Convert UTF-8 text to wide text. The returned buffer will be encoded as either UTF-16 or UTF-32, depending on the size of the wchar_t type.

Since string_theory 3.0.


ST::utf16_to_latin_1

Signature
ST::char_buffer ST::utf16_to_latin_1(const char16_t *utf16, size_t size, utf_validation_t validation = ST_DEFAULT_VALIDATION, bool substitute_out_of_range = true) (1)
ST::char_buffer ST::utf16_to_latin_1(const utf16_buffer &utf16, utf_validation_t validation = ST_DEFAULT_VALIDATION, bool substitute_out_of_range = true) (2)

Convert UTF-16 text to Latin-1. Any characters outside of the Latin-1 range will be replaced by ? if substitute_out_of_range is true, or will cause a ST::unicode_error to be thrown otherwise.

Since string_theory 3.0.


ST::utf16_to_utf8

Signature
ST::char_buffer ST::utf16_to_utf8(const char16_t *utf16, size_t size, utf_validation_t validation = ST_DEFAULT_VALIDATION) (1)
ST::char_buffer ST::utf16_to_utf8(const utf16_buffer &utf16, utf_validation_t validation = ST_DEFAULT_VALIDATION) (2)

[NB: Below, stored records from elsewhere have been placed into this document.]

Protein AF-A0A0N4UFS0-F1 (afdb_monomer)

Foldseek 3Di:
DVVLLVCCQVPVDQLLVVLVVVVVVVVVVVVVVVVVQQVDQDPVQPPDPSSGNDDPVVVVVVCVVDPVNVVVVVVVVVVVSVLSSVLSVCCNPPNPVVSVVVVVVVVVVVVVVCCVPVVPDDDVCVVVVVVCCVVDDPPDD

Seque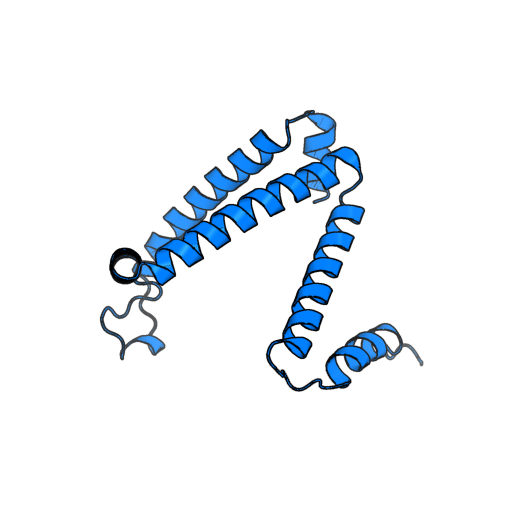nce (141 aa):
MVLEQKILMKSDVPALLAVGLEGVFGFLILSFLLIPMYLIVPPSFLRRPGNHLEDILDAFYEISRSSELVVSLLTIIASIAFFNFAGISVTKYMSATTRMVLDNVRTFIIWGLSVFLFHSRFIPLQVFYPIRFFFFQPGNV

Secondary structure (DSSP, 8-state):
-HHHHHHHHHH---HHHHHHHHHHHHHHHHHHHHHHHHH---GGGTTSTT--SS-HHHHHHHHHH-HHHHHHHHHHHHHHHHHHHHHHHHHHHT-HHHHHHHHHHHHHHHHHHHHHHH-----THHHHHHHHHHH--S---

pLDDT: mean 83.65, std 12.25, range [37.81, 97.44]

Mean predicted aligned error: 11.62 Å

Radius of gyration: 21.03 Å; Cα contacts (8 Å, |Δi|>4): 66; chains: 1; bounding box: 46×50×44 Å

Solvent-accessible surface area (backbone atoms only — not comparable to full-atom values): 8028 Å² total; per-residue (Å²): 89,73,68,53,39,54,47,42,71,72,65,71,58,57,44,64,57,54,45,50,50,53,50,52,53,50,50,51,54,51,58,58,52,47,54,59,37,37,71,40,61,53,82,90,37,73,85,47,92,86,32,38,70,43,57,63,69,60,50,54,52,52,43,75,71,31,69,68,52,44,53,50,50,54,52,49,52,53,50,51,54,50,50,49,36,54,42,46,41,40,26,71,77,73,30,46,67,57,41,51,52,51,56,52,51,50,52,53,51,53,51,54,49,41,39,69,74,67,67,45,81,84,55,69,59,75,63,48,48,62,50,43,54,70,76,55,54,93,82,80,132

Structure (mmCIF, N/CA/C/O backbone):
data_AF-A0A0N4UFS0-F1
#
_entry.id   AF-A0A0N4UFS0-F1
#
loop_
_atom_site.group_PDB
_atom_site.id
_atom_site.type_symbol
_atom_site.label_atom_id
_atom_site.label_alt_id
_atom_site.label_comp_id
_atom_site.label_asym_id
_atom_site.label_entity_id
_atom_site.label_seq_id
_atom_site.pdbx_PDB_ins_code
_atom_site.Cartn_x
_atom_site.Cartn_y
_atom_site.Cartn_z
_atom_site.occupancy
_atom_site.B_iso_or_equiv
_atom_site.auth_seq_id
_atom_site.auth_comp_id
_atom_site.auth_asym_id
_atom_site.auth_atom_id
_atom_site.pdbx_PDB_model_num
ATOM 1 N N . MET A 1 1 ? -2.760 1.537 14.336 1.00 75.81 1 MET A N 1
ATOM 2 C CA . MET A 1 1 ? -3.839 0.593 14.701 1.00 75.81 1 MET A CA 1
ATOM 3 C C . MET A 1 1 ? -4.268 0.669 16.167 1.00 75.81 1 MET A C 1
ATOM 5 O O . MET A 1 1 ? -5.168 1.447 16.422 1.00 75.81 1 MET A O 1
ATOM 9 N N . VAL A 1 2 ? -3.687 -0.032 17.157 1.00 82.00 2 VAL A N 1
ATOM 10 C CA . VAL A 1 2 ? -4.252 0.012 18.541 1.00 82.00 2 VAL A CA 1
ATOM 11 C C . VAL A 1 2 ? -4.099 1.391 19.204 1.00 82.00 2 VAL A C 1
ATOM 13 O O . VAL A 1 2 ? -5.045 1.907 19.795 1.00 82.00 2 VAL A O 1
ATOM 16 N N . LEU A 1 3 ? -2.923 2.018 19.073 1.00 83.75 3 LEU A N 1
ATOM 17 C CA . LEU A 1 3 ? -2.689 3.379 19.576 1.00 83.75 3 LEU A CA 1
ATOM 18 C C . LEU A 1 3 ? -3.591 4.400 18.868 1.00 83.75 3 LEU A C 1
ATOM 20 O O . LEU A 1 3 ? -4.224 5.229 19.510 1.00 83.75 3 LEU A O 1
ATOM 24 N N . GLU A 1 4 ? -3.675 4.291 17.549 1.00 82.88 4 GLU A N 1
ATOM 25 C CA . GLU A 1 4 ? -4.513 5.122 16.684 1.00 82.88 4 GLU A CA 1
ATOM 26 C C . GLU A 1 4 ? -6.000 5.003 17.045 1.00 82.88 4 GLU A C 1
ATOM 28 O O . GLU A 1 4 ? -6.650 6.016 17.275 1.00 82.88 4 GLU A O 1
ATOM 33 N N . GLN A 1 5 ? -6.519 3.782 17.226 1.00 82.38 5 GLN A N 1
ATOM 34 C CA . GLN A 1 5 ? -7.884 3.553 17.700 1.00 82.38 5 GLN A CA 1
ATOM 35 C C . GLN A 1 5 ? -8.105 4.224 19.060 1.00 82.38 5 GLN A C 1
ATOM 37 O O . GLN A 1 5 ? -9.113 4.895 19.262 1.00 82.38 5 GLN A O 1
ATOM 42 N N . LYS A 1 6 ? -7.147 4.102 19.989 1.00 85.38 6 LYS A N 1
ATOM 43 C CA . LYS A 1 6 ? -7.235 4.741 21.308 1.00 85.38 6 LYS A CA 1
ATOM 44 C C . LYS A 1 6 ? -7.277 6.269 21.214 1.00 85.38 6 LYS A C 1
ATOM 46 O O . LYS A 1 6 ? -7.984 6.888 22.004 1.00 85.38 6 LYS A O 1
ATOM 51 N N . ILE A 1 7 ? -6.546 6.873 20.278 1.00 84.56 7 ILE A N 1
ATOM 52 C CA . ILE A 1 7 ? -6.570 8.323 20.035 1.00 84.56 7 ILE A CA 1
ATOM 53 C C . ILE A 1 7 ? -7.905 8.734 19.402 1.00 84.56 7 ILE A C 1
ATOM 55 O O . ILE A 1 7 ? -8.564 9.634 19.917 1.00 84.56 7 ILE A O 1
ATOM 59 N N . LEU A 1 8 ? -8.351 8.035 18.354 1.00 83.69 8 LEU A N 1
ATOM 60 C CA . LEU A 1 8 ? -9.618 8.310 17.666 1.00 83.69 8 LEU A CA 1
ATOM 61 C C . LEU A 1 8 ? -10.823 8.209 18.608 1.00 83.69 8 LEU A C 1
ATOM 63 O O . LEU A 1 8 ? -11.706 9.060 18.558 1.00 83.69 8 LEU A O 1
ATOM 67 N N . MET A 1 9 ? -10.835 7.211 19.498 1.00 81.19 9 MET A N 1
ATOM 68 C CA . MET A 1 9 ? -11.893 7.040 20.498 1.00 81.19 9 MET A CA 1
ATOM 69 C C . MET A 1 9 ? -11.858 8.111 21.594 1.00 81.19 9 MET A C 1
ATOM 71 O O . MET A 1 9 ? -12.905 8.470 22.120 1.00 81.19 9 MET A O 1
ATOM 75 N N . LYS A 1 10 ? -10.673 8.611 21.970 1.00 85.38 10 LYS A N 1
ATOM 76 C CA . LYS A 1 10 ? -10.536 9.618 23.036 1.00 85.38 10 LYS A CA 1
ATOM 77 C C . LYS A 1 10 ? -10.808 11.043 22.570 1.00 85.38 10 LYS A C 1
ATOM 79 O O . LYS A 1 10 ? -11.283 11.845 23.364 1.00 85.38 10 LYS A O 1
ATOM 84 N N . SER A 1 11 ? -10.447 11.365 21.333 1.00 79.25 11 SER A N 1
ATOM 85 C CA . SER A 1 11 ? -10.405 12.746 20.841 1.00 79.25 11 SER A CA 1
ATOM 86 C C . SER A 1 11 ? -11.511 13.076 19.832 1.00 79.25 11 SER A C 1
ATOM 88 O O . SER A 1 11 ? -11.498 14.177 19.295 1.00 79.25 11 SER A O 1
ATOM 90 N N . ASP A 1 12 ? -12.423 12.133 19.554 1.00 81.44 12 ASP A N 1
ATOM 91 C CA . ASP A 1 12 ? -13.502 12.209 18.549 1.00 81.44 12 ASP A CA 1
ATOM 92 C C . ASP A 1 12 ? -13.110 12.951 17.257 1.00 81.44 12 ASP A C 1
ATOM 94 O O . ASP A 1 12 ? -13.835 13.774 16.700 1.00 81.44 12 ASP A O 1
ATOM 98 N N . VAL A 1 13 ? -11.908 12.659 16.764 1.00 85.62 13 VAL A N 1
ATOM 99 C CA . VAL A 1 13 ? -11.357 13.348 15.597 1.00 85.62 13 VAL A CA 1
ATOM 100 C C . VAL A 1 13 ? -12.124 12.890 14.351 1.00 85.62 13 VAL A C 1
ATOM 102 O O . VAL A 1 13 ? -12.376 11.685 14.189 1.00 85.62 13 VAL A O 1
ATOM 105 N N . PRO A 1 14 ? -12.528 13.802 13.449 1.00 88.19 14 PRO A N 1
ATOM 106 C CA . PRO A 1 14 ? -13.115 13.406 12.178 1.00 88.19 14 PRO A CA 1
ATOM 107 C C . PRO A 1 14 ? -12.088 12.625 11.352 1.00 88.19 14 PRO A C 1
ATOM 109 O O . PRO A 1 14 ? -10.945 13.053 11.198 1.00 88.19 14 PRO A O 1
ATOM 112 N N . ALA A 1 15 ? -12.502 11.482 10.797 1.00 87.06 15 ALA A N 1
ATOM 113 C CA . ALA A 1 15 ? -11.607 10.565 10.084 1.00 87.06 15 ALA A CA 1
ATOM 114 C C . ALA A 1 15 ? -10.846 11.254 8.939 1.00 87.06 15 ALA A C 1
ATOM 116 O O . ALA A 1 15 ? -9.663 10.998 8.736 1.00 87.06 15 ALA A O 1
ATOM 117 N N . LEU A 1 16 ? -11.502 12.184 8.238 1.00 90.25 16 LEU A N 1
ATOM 118 C CA . LEU A 1 16 ? -10.888 12.940 7.150 1.00 90.25 16 LEU A CA 1
ATOM 119 C C . LEU A 1 16 ? -9.737 13.841 7.628 1.00 90.25 16 LEU A C 1
ATOM 121 O O . LEU A 1 16 ? -8.730 13.952 6.936 1.00 90.25 16 LEU A O 1
ATOM 125 N N . LEU A 1 17 ? -9.852 14.443 8.819 1.00 92.06 17 LEU A N 1
ATOM 126 C CA . LEU A 1 17 ? -8.783 15.266 9.395 1.00 92.06 17 LEU A CA 1
ATOM 127 C C . LEU A 1 17 ? -7.592 14.405 9.819 1.00 92.06 17 LEU A C 1
ATOM 129 O O . LEU A 1 17 ? -6.453 14.785 9.568 1.00 92.06 17 LEU A O 1
ATOM 133 N N . ALA A 1 18 ? -7.854 13.242 10.422 1.00 91.19 18 ALA A N 1
ATOM 134 C CA . ALA A 1 18 ? -6.802 12.304 10.802 1.00 91.19 18 ALA A CA 1
ATOM 135 C C . ALA A 1 18 ? -5.993 11.853 9.574 1.00 91.19 18 ALA A C 1
ATOM 137 O O . ALA A 1 18 ? -4.776 12.017 9.556 1.00 91.19 18 ALA A O 1
ATOM 138 N N . VAL A 1 19 ? -6.670 11.406 8.509 1.00 92.44 19 VAL A N 1
ATOM 139 C CA . VAL A 1 19 ? -6.008 11.008 7.254 1.00 92.44 19 VAL A CA 1
ATOM 140 C C . VAL A 1 19 ? -5.287 12.177 6.589 1.00 92.44 19 VAL A C 1
ATOM 142 O O . VAL A 1 19 ? -4.188 11.998 6.070 1.00 92.44 19 VAL A O 1
ATOM 145 N N . GLY A 1 20 ? -5.873 13.378 6.608 1.00 93.62 20 GLY A N 1
ATOM 146 C CA . GLY A 1 20 ? -5.232 14.575 6.065 1.00 93.62 20 GLY A CA 1
ATOM 147 C C . GLY A 1 20 ? -3.914 14.895 6.772 1.00 93.62 20 GLY A C 1
ATOM 148 O O . GLY A 1 20 ? -2.905 15.131 6.112 1.00 93.62 20 GLY A O 1
ATOM 149 N N . LEU A 1 21 ? -3.898 14.840 8.106 1.00 93.56 21 LEU A N 1
ATOM 150 C CA . LEU A 1 21 ? -2.684 15.056 8.894 1.00 93.56 21 LEU A CA 1
ATOM 151 C C . LEU A 1 21 ? -1.645 13.963 8.644 1.00 93.56 21 LEU A C 1
ATOM 153 O O . LEU A 1 21 ? -0.485 14.283 8.399 1.00 93.56 21 LEU A O 1
ATOM 157 N N . GLU A 1 22 ? -2.046 12.691 8.645 1.00 92.62 22 GLU A N 1
ATOM 158 C CA . GLU A 1 22 ? -1.147 11.580 8.309 1.00 92.62 22 GLU A CA 1
ATOM 159 C C . GLU A 1 22 ? -0.534 11.741 6.914 1.00 92.62 22 GLU A C 1
ATOM 161 O O . GLU A 1 22 ? 0.670 11.549 6.747 1.00 92.62 22 GLU A O 1
ATOM 166 N N . GLY A 1 23 ? -1.332 12.162 5.929 1.00 93.94 23 GLY A N 1
ATOM 167 C CA . GLY A 1 23 ? -0.870 12.443 4.573 1.00 93.94 23 GLY A CA 1
ATOM 168 C C . GLY A 1 23 ? 0.147 13.583 4.516 1.00 93.94 23 GLY A C 1
ATOM 169 O O . GLY A 1 23 ? 1.185 13.439 3.873 1.00 93.94 23 GLY A O 1
ATOM 170 N N . VAL A 1 24 ? -0.101 14.689 5.225 1.00 96.00 24 VAL A N 1
ATOM 171 C CA . VAL A 1 24 ? 0.830 15.829 5.290 1.00 96.00 24 VAL A CA 1
ATOM 172 C C . VAL A 1 24 ? 2.139 15.431 5.971 1.00 96.00 24 VAL A C 1
ATOM 174 O O . VAL A 1 24 ? 3.210 15.704 5.431 1.00 96.00 24 VAL A O 1
ATOM 177 N N . PHE A 1 25 ? 2.087 14.752 7.121 1.00 96.31 25 PHE A N 1
ATOM 178 C CA . PHE A 1 25 ? 3.302 14.294 7.801 1.00 96.31 25 PHE A CA 1
ATOM 179 C C . PHE A 1 25 ? 4.072 13.269 6.965 1.00 96.31 25 PHE A C 1
ATOM 181 O O . PHE A 1 25 ? 5.292 13.374 6.859 1.00 96.31 25 PHE A O 1
ATOM 188 N N . GLY A 1 26 ? 3.378 12.327 6.323 1.00 95.31 26 GLY A N 1
ATOM 189 C CA . GLY A 1 26 ? 3.989 11.366 5.407 1.00 95.31 26 GLY A CA 1
ATOM 190 C C . GLY A 1 26 ? 4.681 12.055 4.232 1.00 95.31 26 GLY A C 1
ATOM 191 O O . GLY A 1 26 ? 5.839 11.760 3.949 1.00 95.31 26 GLY A O 1
ATOM 192 N N . PHE A 1 27 ? 4.018 13.030 3.604 1.00 95.38 27 PHE A N 1
ATOM 193 C CA . PHE A 1 27 ? 4.599 13.820 2.519 1.00 95.38 27 PHE A CA 1
ATOM 194 C C . PHE A 1 27 ? 5.851 14.578 2.967 1.00 95.38 27 PHE A C 1
ATOM 196 O O . PHE A 1 27 ? 6.864 14.531 2.273 1.00 95.38 27 PHE A O 1
ATOM 203 N N . LEU A 1 28 ? 5.812 15.242 4.126 1.00 97.38 28 LEU A N 1
ATOM 204 C CA . LEU A 1 28 ? 6.965 15.972 4.654 1.00 97.38 28 LEU A CA 1
ATOM 205 C C . LEU A 1 28 ? 8.139 15.030 4.928 1.00 97.38 28 LEU A C 1
ATOM 207 O O . LEU A 1 28 ? 9.238 15.277 4.442 1.00 97.38 28 LEU A O 1
ATOM 211 N N . ILE A 1 29 ? 7.908 13.933 5.654 1.00 96.94 29 ILE A N 1
ATOM 212 C CA . ILE A 1 29 ? 8.959 12.966 5.998 1.00 96.94 29 ILE A CA 1
ATOM 213 C C . ILE A 1 29 ? 9.591 12.383 4.732 1.00 96.94 29 ILE A C 1
ATOM 215 O O . ILE A 1 29 ? 10.815 12.363 4.626 1.00 96.94 29 ILE A O 1
ATOM 219 N N . LEU A 1 30 ? 8.779 11.953 3.762 1.00 94.81 30 LEU A N 1
ATOM 220 C CA . LEU A 1 30 ? 9.285 11.403 2.503 1.00 94.81 30 LEU A CA 1
ATOM 221 C C . LEU A 1 30 ? 10.021 12.463 1.675 1.00 94.81 30 LEU A C 1
ATOM 223 O O . LEU A 1 30 ? 11.088 12.175 1.146 1.00 94.81 30 LEU A O 1
ATOM 227 N N . SER A 1 31 ? 9.526 13.702 1.635 1.00 94.00 31 SER A N 1
ATOM 228 C CA . SER A 1 31 ? 10.205 14.813 0.949 1.00 94.00 31 SER A CA 1
ATOM 229 C C . SER A 1 31 ? 11.573 15.121 1.559 1.00 94.00 31 SER A C 1
ATOM 231 O O . SER A 1 31 ? 12.529 15.387 0.836 1.00 94.00 31 SER A O 1
ATOM 233 N N . PHE A 1 32 ? 11.698 15.052 2.886 1.00 94.94 32 PHE A N 1
ATOM 234 C CA . PHE A 1 32 ? 12.993 15.200 3.549 1.00 94.94 32 PHE A CA 1
ATOM 235 C C . PHE A 1 32 ? 13.900 13.991 3.335 1.00 94.94 32 PHE A C 1
ATOM 237 O O . PHE A 1 32 ? 15.103 14.179 3.194 1.00 94.94 32 PHE A O 1
ATOM 244 N N . LEU A 1 33 ? 13.349 12.774 3.291 1.00 93.81 33 LEU A N 1
ATOM 245 C CA . LEU A 1 33 ? 14.1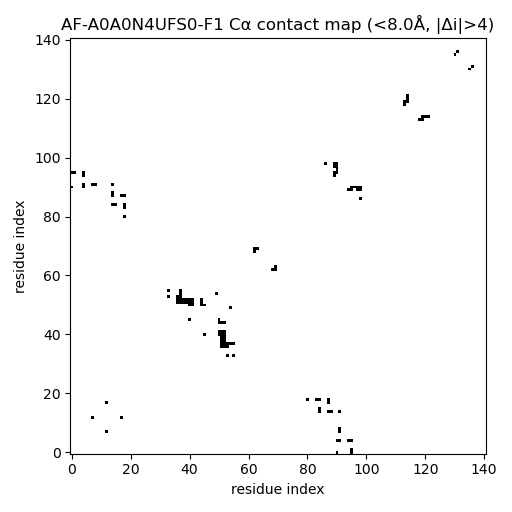05 11.541 3.050 1.00 93.81 33 LEU A CA 1
ATOM 246 C C . LEU A 1 33 ? 14.663 11.469 1.621 1.00 93.81 33 LEU A C 1
ATOM 248 O O . LEU A 1 33 ? 15.747 10.931 1.409 1.00 93.81 33 LEU A O 1
ATOM 252 N N . LEU A 1 34 ? 13.970 12.082 0.663 1.00 90.88 34 LEU A N 1
ATOM 253 C CA . LEU A 1 34 ? 14.418 12.203 -0.719 1.00 90.88 34 LEU A CA 1
ATOM 254 C C . LEU A 1 34 ? 15.764 12.948 -0.842 1.00 90.88 34 LEU A C 1
ATOM 256 O O . LEU A 1 34 ? 16.583 12.598 -1.685 1.00 90.88 34 LEU A O 1
ATOM 260 N N . ILE A 1 35 ? 16.059 13.914 0.038 1.00 89.94 35 ILE A N 1
ATOM 261 C CA . ILE A 1 35 ? 17.322 14.677 0.009 1.00 89.94 35 ILE A CA 1
ATOM 262 C C . ILE A 1 35 ? 18.555 13.778 0.235 1.00 89.94 35 ILE A C 1
ATOM 264 O O . ILE A 1 35 ? 19.425 13.744 -0.636 1.00 89.94 35 ILE A O 1
ATOM 268 N N . PRO A 1 36 ? 18.693 13.038 1.356 1.00 90.00 36 PRO A N 1
ATOM 269 C CA . PRO A 1 36 ? 19.823 12.136 1.536 1.00 90.00 36 PRO A CA 1
ATOM 270 C C . PRO A 1 36 ? 19.813 10.992 0.520 1.00 90.00 36 PRO A C 1
ATOM 272 O O . PRO A 1 36 ? 20.887 10.574 0.100 1.00 90.00 36 PRO A O 1
ATOM 275 N N . MET A 1 37 ? 18.646 10.506 0.080 1.00 88.00 37 MET A N 1
ATOM 276 C CA . MET A 1 37 ? 18.579 9.466 -0.955 1.00 88.00 37 MET A CA 1
ATOM 277 C C . MET A 1 37 ? 19.112 9.954 -2.306 1.00 88.00 37 MET A C 1
ATOM 279 O O . MET A 1 37 ? 19.798 9.202 -2.986 1.00 88.00 37 MET A O 1
ATOM 283 N N . TYR A 1 38 ? 18.914 11.219 -2.665 1.00 85.00 38 TYR A N 1
ATOM 284 C CA . TYR A 1 38 ? 19.549 11.798 -3.848 1.00 85.00 38 TYR A CA 1
ATOM 285 C C . TYR A 1 38 ? 21.079 11.889 -3.704 1.00 85.00 38 TYR A C 1
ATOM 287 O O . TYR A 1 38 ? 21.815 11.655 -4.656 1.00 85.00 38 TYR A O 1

Convert UTF-16 text to UTF-8.

Since string_theory 3.0.


ST::utf16_to_utf32

Signature
ST::utf32_buffer ST::utf16_to_utf32(const char16_t *utf16, size_t size, utf_validation_t validation = ST_DEFAULT_VALIDATION) (1)
ST::utf32_buffer ST::utf16_to_utf32(const utf16_buffer &utf16, utf_validation_t validation = ST_DEFAULT_VALIDATION) (2)

Convert UTF-16 text to UTF-32.

Since string_theory 3.0.


ST::utf16_to_wchar

Signature
ST::wchar_buffer ST::utf16_to_wchar(const char16_t *utf16, size_t size, utf_validation_t validation = ST_DEFAULT_VALIDATION) (1)
ST::wchar_buffer ST::utf16_to_wchar(const utf16_buffer &utf16, utf_validation_t validation = ST_DEFAULT_VALIDATION) (2)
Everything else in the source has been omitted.